Practice 3: Emotional Awareness
Human beings are emotional creatures. We feel, deeply at times. Sadly, American church culture can be quick to write off “feelings” or “emotional health.” But Jesus puts on display a high level of emotional awareness. For Jesus, emotions – positive or negative – are places to meet with God. The goal of practice three is to grow our awareness of our own feelings and practice processing each one with the Father.
As you begin, take a few moments to pray as an MC and invite the Holy Spirit to lead and guide your time together.
Debrief 10 min
Talk through the following debrief questions:
- How have you been keeping up with your practicing silence and solitude?
- What did you experience in silence and solitude?
- What was the best part? The hardest part?
- What barriers did you experience? What would help you better navigate those?
Open to the Bible together 10 min
Have somebody read Luke 22:39-46
Talk about the following questions:
- What did Jesus do with his deep emotions of sorrow and dread? What kind of example does that set for us who want to be with Him?
- What was the result of Jesus recognizing his emotions and then giving them over to the Father in prayer?
- What are some of the reasons that we, like Jesus’ apprentices in the story, have a hard time meeting God in our emotions, specifically our negative emotions?
The Explanation & Prompt 15min
A few notes before beginning:
- Notebook/something to write could be helpful this week
- You will get into groups of 2-3 for “debrief”. Go ahead and select who/where before you start the video prompt.
- It will be helpful for people to be able to have a physical copy of the guide both for practice and the debrief questions after.
- Put away your phone or any other distractions, settle into your time/place
- “Breathing prayer”: this is meant to help us slow down and disconnect from distractions
- Close your eyes; Take long, deep, slow breaths; Release the constant chatter in your mind. Let each thought go as quickly as it comes.
- “Abide”: God has given followers of Jesus the Holy Spirit.

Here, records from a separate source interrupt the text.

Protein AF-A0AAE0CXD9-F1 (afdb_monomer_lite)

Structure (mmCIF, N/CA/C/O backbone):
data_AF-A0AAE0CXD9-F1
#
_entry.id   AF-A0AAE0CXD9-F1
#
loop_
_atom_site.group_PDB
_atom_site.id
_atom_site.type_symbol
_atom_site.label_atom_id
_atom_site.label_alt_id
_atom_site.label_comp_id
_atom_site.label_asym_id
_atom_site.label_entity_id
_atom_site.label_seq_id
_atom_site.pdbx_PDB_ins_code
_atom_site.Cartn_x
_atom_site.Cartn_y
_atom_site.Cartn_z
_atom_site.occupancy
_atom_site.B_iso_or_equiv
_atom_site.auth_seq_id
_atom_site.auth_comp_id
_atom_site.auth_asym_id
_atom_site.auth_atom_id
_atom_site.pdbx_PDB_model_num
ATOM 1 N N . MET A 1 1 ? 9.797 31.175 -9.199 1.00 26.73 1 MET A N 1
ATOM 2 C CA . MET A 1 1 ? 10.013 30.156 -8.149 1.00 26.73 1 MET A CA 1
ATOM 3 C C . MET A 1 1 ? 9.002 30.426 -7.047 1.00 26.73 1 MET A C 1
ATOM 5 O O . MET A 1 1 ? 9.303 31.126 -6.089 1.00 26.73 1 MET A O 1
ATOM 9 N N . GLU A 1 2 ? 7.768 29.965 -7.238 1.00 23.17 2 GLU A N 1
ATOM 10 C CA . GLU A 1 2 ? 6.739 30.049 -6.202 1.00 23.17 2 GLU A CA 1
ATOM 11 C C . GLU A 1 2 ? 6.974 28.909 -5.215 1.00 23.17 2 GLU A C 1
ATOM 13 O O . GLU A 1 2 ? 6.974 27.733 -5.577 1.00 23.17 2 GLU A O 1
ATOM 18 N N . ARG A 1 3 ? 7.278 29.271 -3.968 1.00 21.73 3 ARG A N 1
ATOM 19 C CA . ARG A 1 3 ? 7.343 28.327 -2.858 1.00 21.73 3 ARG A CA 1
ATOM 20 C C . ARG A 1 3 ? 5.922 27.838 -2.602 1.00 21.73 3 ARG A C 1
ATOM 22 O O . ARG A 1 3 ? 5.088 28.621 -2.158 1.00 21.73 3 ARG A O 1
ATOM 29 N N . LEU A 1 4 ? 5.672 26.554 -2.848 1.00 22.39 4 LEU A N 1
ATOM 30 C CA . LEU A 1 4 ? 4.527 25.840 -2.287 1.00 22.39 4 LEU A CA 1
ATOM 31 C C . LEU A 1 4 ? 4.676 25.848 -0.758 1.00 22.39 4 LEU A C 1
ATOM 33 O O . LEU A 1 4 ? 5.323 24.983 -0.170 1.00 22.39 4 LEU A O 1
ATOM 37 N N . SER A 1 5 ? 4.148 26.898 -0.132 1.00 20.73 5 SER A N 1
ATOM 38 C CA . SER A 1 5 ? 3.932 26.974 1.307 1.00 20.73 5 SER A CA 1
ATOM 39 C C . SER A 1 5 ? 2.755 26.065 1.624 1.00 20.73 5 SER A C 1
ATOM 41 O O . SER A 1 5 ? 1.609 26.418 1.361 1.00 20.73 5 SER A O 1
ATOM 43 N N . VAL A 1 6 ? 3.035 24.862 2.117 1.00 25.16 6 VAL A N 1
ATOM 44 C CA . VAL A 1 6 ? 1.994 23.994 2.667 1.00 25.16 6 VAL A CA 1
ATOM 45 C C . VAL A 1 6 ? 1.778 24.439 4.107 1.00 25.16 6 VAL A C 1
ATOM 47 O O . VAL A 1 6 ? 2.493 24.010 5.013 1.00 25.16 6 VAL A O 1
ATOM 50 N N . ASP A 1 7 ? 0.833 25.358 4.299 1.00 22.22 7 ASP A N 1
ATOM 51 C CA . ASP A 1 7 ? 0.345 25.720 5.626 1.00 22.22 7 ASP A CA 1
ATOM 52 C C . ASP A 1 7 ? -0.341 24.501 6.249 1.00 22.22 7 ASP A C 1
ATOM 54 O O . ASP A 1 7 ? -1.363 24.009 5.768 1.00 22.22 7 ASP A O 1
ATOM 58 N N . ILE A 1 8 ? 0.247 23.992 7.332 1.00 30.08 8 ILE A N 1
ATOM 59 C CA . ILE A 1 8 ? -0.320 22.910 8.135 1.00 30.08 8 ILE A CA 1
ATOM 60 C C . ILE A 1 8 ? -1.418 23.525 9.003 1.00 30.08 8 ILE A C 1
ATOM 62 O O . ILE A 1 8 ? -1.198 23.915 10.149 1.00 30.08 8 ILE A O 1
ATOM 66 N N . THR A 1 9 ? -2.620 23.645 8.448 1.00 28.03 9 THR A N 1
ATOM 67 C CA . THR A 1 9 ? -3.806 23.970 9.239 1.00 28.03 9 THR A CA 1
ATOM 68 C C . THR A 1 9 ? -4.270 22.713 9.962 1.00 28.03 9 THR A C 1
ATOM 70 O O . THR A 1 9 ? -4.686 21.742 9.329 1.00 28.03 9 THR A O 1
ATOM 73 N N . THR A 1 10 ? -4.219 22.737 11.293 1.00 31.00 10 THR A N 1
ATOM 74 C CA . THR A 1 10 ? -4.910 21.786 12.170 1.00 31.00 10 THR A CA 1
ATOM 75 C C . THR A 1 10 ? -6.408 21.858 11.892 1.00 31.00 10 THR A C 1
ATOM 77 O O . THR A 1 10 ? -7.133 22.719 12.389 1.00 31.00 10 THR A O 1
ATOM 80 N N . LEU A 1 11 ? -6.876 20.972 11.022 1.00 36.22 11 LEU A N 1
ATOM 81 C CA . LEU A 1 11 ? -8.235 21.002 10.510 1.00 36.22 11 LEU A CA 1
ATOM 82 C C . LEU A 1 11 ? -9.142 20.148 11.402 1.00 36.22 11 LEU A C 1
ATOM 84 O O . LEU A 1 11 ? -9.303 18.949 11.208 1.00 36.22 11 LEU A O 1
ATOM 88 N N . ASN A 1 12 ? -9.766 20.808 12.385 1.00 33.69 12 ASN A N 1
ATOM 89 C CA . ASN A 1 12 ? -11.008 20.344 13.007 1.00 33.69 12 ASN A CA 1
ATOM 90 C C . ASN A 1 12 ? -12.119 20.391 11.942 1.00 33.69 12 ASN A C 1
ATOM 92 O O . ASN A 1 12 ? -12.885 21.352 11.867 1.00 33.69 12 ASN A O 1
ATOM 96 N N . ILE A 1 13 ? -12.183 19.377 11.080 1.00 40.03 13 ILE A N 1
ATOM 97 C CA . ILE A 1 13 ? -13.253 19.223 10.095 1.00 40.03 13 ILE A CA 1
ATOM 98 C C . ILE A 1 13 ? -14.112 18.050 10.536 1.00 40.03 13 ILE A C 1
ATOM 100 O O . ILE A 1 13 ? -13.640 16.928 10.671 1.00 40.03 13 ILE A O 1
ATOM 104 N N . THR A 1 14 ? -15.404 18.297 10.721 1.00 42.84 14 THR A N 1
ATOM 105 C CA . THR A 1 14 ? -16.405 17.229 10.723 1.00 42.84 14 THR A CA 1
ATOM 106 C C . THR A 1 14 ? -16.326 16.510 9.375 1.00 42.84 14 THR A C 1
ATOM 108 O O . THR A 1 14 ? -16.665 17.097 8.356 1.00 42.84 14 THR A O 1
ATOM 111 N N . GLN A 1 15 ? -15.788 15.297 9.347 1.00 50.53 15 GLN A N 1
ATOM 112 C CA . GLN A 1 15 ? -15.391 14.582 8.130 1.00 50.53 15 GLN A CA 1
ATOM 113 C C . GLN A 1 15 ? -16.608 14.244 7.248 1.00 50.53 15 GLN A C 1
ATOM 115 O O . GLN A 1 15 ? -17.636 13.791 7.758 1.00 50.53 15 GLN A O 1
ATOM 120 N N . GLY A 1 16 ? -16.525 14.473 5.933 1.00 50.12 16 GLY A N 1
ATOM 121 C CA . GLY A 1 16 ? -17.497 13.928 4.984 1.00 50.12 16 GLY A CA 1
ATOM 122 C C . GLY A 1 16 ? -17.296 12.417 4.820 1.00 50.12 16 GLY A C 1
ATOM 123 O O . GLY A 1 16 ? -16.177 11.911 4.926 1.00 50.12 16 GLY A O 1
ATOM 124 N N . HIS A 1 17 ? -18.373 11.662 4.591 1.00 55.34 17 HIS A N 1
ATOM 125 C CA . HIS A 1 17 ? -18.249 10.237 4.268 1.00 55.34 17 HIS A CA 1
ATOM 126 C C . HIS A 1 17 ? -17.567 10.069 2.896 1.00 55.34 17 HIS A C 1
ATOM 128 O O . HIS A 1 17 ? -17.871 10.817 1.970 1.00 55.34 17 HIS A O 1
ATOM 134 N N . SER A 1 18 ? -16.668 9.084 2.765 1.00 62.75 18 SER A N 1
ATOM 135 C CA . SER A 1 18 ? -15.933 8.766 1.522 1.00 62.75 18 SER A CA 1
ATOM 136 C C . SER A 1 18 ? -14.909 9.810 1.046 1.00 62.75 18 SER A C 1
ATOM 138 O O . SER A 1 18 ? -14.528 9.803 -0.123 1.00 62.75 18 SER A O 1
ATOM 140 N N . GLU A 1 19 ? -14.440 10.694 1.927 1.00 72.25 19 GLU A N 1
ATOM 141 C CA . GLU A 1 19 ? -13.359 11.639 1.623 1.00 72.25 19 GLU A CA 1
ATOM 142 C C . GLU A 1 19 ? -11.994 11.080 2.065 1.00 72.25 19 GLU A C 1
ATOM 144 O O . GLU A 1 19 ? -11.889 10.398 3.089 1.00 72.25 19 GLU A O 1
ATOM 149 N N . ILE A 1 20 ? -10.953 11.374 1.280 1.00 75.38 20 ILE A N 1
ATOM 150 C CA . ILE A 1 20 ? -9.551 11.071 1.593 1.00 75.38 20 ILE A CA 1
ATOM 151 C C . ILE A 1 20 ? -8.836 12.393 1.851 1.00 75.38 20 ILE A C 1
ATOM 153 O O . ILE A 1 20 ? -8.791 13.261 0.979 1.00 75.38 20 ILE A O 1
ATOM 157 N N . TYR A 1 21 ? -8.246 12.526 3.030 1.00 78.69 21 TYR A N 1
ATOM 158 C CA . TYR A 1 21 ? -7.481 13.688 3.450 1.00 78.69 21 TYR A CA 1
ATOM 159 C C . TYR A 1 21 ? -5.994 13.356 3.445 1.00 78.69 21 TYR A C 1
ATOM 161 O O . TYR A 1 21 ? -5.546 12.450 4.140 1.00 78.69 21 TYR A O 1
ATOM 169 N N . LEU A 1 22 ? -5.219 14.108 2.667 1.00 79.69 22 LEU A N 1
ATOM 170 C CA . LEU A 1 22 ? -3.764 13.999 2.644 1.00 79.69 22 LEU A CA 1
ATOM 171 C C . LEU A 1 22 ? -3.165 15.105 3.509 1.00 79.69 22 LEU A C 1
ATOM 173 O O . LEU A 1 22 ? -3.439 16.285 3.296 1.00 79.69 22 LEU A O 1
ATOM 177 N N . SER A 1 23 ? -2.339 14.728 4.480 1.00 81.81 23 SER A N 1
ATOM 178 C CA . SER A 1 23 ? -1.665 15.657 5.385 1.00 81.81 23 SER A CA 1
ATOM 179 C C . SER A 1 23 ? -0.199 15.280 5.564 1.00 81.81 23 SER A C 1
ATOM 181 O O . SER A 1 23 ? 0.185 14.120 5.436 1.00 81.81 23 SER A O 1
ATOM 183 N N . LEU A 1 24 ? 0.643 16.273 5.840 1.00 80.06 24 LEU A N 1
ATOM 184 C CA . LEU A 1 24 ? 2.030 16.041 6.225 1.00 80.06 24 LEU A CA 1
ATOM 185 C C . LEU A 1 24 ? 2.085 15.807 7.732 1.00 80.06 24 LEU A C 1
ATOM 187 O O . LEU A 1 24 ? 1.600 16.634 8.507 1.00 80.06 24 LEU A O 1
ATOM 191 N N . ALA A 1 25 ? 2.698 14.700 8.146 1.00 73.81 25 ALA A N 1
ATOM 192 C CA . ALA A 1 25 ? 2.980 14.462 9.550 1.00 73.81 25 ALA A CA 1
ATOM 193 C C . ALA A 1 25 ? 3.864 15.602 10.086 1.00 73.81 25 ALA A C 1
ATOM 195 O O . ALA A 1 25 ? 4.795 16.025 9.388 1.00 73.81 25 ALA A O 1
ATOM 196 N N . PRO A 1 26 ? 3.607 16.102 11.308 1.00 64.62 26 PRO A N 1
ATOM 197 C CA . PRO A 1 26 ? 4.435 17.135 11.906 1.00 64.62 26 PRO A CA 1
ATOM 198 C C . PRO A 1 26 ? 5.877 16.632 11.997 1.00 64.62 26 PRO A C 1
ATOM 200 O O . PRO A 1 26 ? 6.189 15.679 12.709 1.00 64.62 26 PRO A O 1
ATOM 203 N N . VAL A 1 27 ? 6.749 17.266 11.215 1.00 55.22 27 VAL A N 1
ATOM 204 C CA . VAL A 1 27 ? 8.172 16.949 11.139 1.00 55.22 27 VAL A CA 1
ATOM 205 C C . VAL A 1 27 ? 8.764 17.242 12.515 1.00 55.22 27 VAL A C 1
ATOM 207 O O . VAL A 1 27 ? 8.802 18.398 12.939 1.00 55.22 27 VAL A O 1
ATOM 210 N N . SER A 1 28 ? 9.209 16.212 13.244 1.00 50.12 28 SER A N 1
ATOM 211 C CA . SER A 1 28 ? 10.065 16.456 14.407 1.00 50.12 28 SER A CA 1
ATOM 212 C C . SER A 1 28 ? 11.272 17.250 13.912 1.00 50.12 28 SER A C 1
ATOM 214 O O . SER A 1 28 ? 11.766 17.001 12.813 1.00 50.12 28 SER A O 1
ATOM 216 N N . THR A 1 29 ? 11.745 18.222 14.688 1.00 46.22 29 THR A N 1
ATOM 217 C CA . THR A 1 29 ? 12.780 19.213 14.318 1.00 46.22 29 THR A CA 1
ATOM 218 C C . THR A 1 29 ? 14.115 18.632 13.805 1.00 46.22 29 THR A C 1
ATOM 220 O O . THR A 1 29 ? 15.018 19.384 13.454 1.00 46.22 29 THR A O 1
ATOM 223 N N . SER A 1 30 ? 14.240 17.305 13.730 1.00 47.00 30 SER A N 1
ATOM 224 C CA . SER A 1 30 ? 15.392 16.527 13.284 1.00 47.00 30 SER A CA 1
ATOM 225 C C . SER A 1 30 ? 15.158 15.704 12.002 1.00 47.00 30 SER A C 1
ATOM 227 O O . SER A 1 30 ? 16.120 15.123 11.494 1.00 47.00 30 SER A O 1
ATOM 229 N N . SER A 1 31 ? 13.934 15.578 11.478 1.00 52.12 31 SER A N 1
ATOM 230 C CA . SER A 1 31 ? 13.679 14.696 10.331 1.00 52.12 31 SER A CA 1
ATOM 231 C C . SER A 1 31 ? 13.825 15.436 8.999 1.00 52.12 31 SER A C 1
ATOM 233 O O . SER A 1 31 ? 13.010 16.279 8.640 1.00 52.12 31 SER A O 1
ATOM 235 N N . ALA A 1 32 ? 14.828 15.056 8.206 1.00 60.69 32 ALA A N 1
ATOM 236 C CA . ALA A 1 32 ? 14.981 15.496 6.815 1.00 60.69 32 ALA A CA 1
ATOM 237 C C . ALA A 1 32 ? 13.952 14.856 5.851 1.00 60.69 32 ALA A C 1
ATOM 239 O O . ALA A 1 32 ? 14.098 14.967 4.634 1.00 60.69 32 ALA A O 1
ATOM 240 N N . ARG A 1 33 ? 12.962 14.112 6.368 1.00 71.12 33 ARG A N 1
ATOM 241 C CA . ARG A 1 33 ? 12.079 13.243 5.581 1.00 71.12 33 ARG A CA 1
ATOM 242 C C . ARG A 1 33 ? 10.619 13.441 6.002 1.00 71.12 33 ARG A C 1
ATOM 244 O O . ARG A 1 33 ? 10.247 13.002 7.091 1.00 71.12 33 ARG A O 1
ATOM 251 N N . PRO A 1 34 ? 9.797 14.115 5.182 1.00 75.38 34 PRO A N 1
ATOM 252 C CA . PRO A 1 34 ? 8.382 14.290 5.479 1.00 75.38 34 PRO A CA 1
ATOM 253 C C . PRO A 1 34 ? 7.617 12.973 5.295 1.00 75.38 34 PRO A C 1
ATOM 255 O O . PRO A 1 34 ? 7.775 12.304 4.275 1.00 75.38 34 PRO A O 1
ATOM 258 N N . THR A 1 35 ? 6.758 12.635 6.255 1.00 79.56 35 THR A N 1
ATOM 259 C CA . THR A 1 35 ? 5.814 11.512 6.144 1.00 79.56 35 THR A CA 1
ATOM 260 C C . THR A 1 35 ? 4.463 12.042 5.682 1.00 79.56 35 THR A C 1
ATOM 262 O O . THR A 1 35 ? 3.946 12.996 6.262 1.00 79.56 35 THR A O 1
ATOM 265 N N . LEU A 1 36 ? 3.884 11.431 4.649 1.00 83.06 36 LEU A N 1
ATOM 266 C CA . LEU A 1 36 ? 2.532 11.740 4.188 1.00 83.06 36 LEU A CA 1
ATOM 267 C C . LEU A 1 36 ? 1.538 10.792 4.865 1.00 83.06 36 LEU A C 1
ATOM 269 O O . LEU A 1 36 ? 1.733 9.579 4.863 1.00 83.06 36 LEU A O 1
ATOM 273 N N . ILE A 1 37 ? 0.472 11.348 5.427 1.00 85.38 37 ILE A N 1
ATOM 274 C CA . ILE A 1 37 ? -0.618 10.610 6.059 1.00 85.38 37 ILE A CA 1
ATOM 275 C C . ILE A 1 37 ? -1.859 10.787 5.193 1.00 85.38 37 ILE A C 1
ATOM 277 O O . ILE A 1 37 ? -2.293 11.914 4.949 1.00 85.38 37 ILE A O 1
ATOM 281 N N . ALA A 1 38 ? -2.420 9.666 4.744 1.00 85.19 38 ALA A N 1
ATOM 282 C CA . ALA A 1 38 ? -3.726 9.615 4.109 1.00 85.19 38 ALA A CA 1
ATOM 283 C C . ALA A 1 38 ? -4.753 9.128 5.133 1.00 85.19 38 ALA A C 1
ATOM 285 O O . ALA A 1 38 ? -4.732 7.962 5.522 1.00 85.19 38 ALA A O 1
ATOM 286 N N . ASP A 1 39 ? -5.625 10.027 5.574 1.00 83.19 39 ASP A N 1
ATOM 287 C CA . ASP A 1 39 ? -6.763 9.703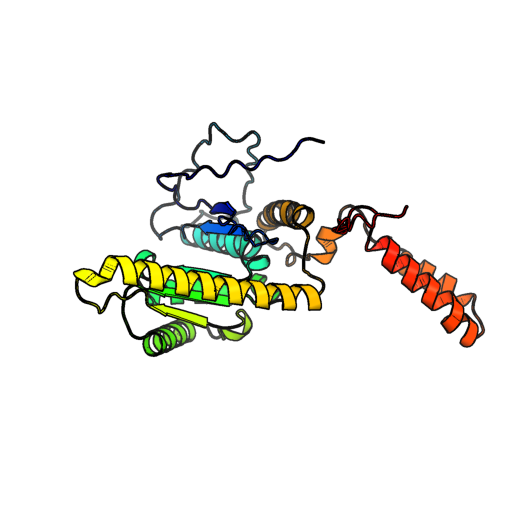 6.425 1.00 83.19 39 ASP A CA 1
ATOM 288 C C . ASP A 1 39 ? -7.996 9.485 5.548 1.00 83.19 39 ASP A C 1
ATOM 290 O O . ASP A 1 39 ? -8.351 10.323 4.716 1.00 83.19 39 ASP A O 1
ATOM 294 N N . ALA A 1 40 ? -8.625 8.329 5.700 1.00 77.25 40 ALA A N 1
ATOM 295 C CA . ALA A 1 40 ? -9.735 7.906 4.880 1.00 77.25 40 ALA A CA 1
ATOM 296 C C . ALA A 1 40 ? -10.804 7.233 5.729 1.00 77.25 40 ALA A C 1
ATOM 298 O O . ALA A 1 40 ? -10.547 6.241 6.409 1.00 77.25 40 ALA A O 1
ATOM 299 N N . ASN A 1 41 ? -12.038 7.704 5.573 1.00 72.50 41 ASN A N 1
ATOM 300 C CA . ASN A 1 41 ? -13.193 6.989 6.087 1.00 72.50 41 ASN A CA 1
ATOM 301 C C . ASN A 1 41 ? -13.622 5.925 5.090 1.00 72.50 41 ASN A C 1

Abiding is acknowledging and tuning our own hearts and mind into the reality that God is here with us in this moment.
- “Self-awareness”: Ask yourself a few questions: “What am I experiencing now?”; “What have I been experiencing lately?”; “What is/has been going on in my heart and mind?”.
- What emotions rise to the surface, big or small?
- You might feel joy, gratitude, sadness, emptiness, fatigue, worry, shame, conviction, or any number of perceived positive or negative emotions.
- Name “the good, the bad, and the ugly” of your emotional state. Don’t run away from what you’re feeling.
- If you find this exercise to be difficult, you may find it helpful to jot down a few prompts and then finish the sentence. Here are few examples:
- This week I was happy when …
- I felt angry this week when …
- I’m discouraged or disappointed about…
- I am feeling…
- Pray: Get it all off your chest. Give whatever you are feeling over to God – the good, the bad, and the ugly. No filter. The point here isn’t to be good, but to be honest.
- Different emotions call for different kinds of prayer.
- If you’re happy – celebrate! Sing! Dance!
- If you’re grateful, tell God what for with specificity.
- If you’re anxious, give your worry over to the Father and ask for his peace in return.
- If you’re sitting in unanswered questions about your life or future, hold that tension before God. Tell him how it feels not to have an answer. Don’t force clarity where there is none. Just be patient before God with all that is unsolved in your heart.
Close in a prayer of gratitude to the Father (simple version: thank Him that he is near to us)
A few things to note:
- Emotions are not inherently “good” or “bad” but do offer clues to how we are experiencing God and the world around us.
- Having a journal to write some of the things you are feeling can be really helpful.
The Practice 15 min
Dismiss everyone to go find a spot to be silent and “do” the practice. (The leader will set a timer once everyone has found a place). Take a notebook/pen with you. When the timer is up, go to your “smaller group”.
Work through these discussion questions in groups of 2-3 10-15 min
- Would you say you are able to name your emotions readily? Or is it difficult for you? Why or why not?
- Was emotional awareness a part of your upbringing? How did your family deal with emotions? How has that shaped your life today?
Close in prayer 5-10 min
Tips for the Coming Week
Continue taking time throughout your week to be in silence and notice the emotions that are rising up within. For now we are simply naming these emotions and recognizing that they are neither “good” nor “bad”.
- This is the type of practice that might take some time. Emotions can be hard, and naming them can be confusing. If you are having a difficult time putting a name to your emotions try using a “feelings wheel” to better define your emotions.
- Keeping a journal can also be helpful for learning to name and understand emotions.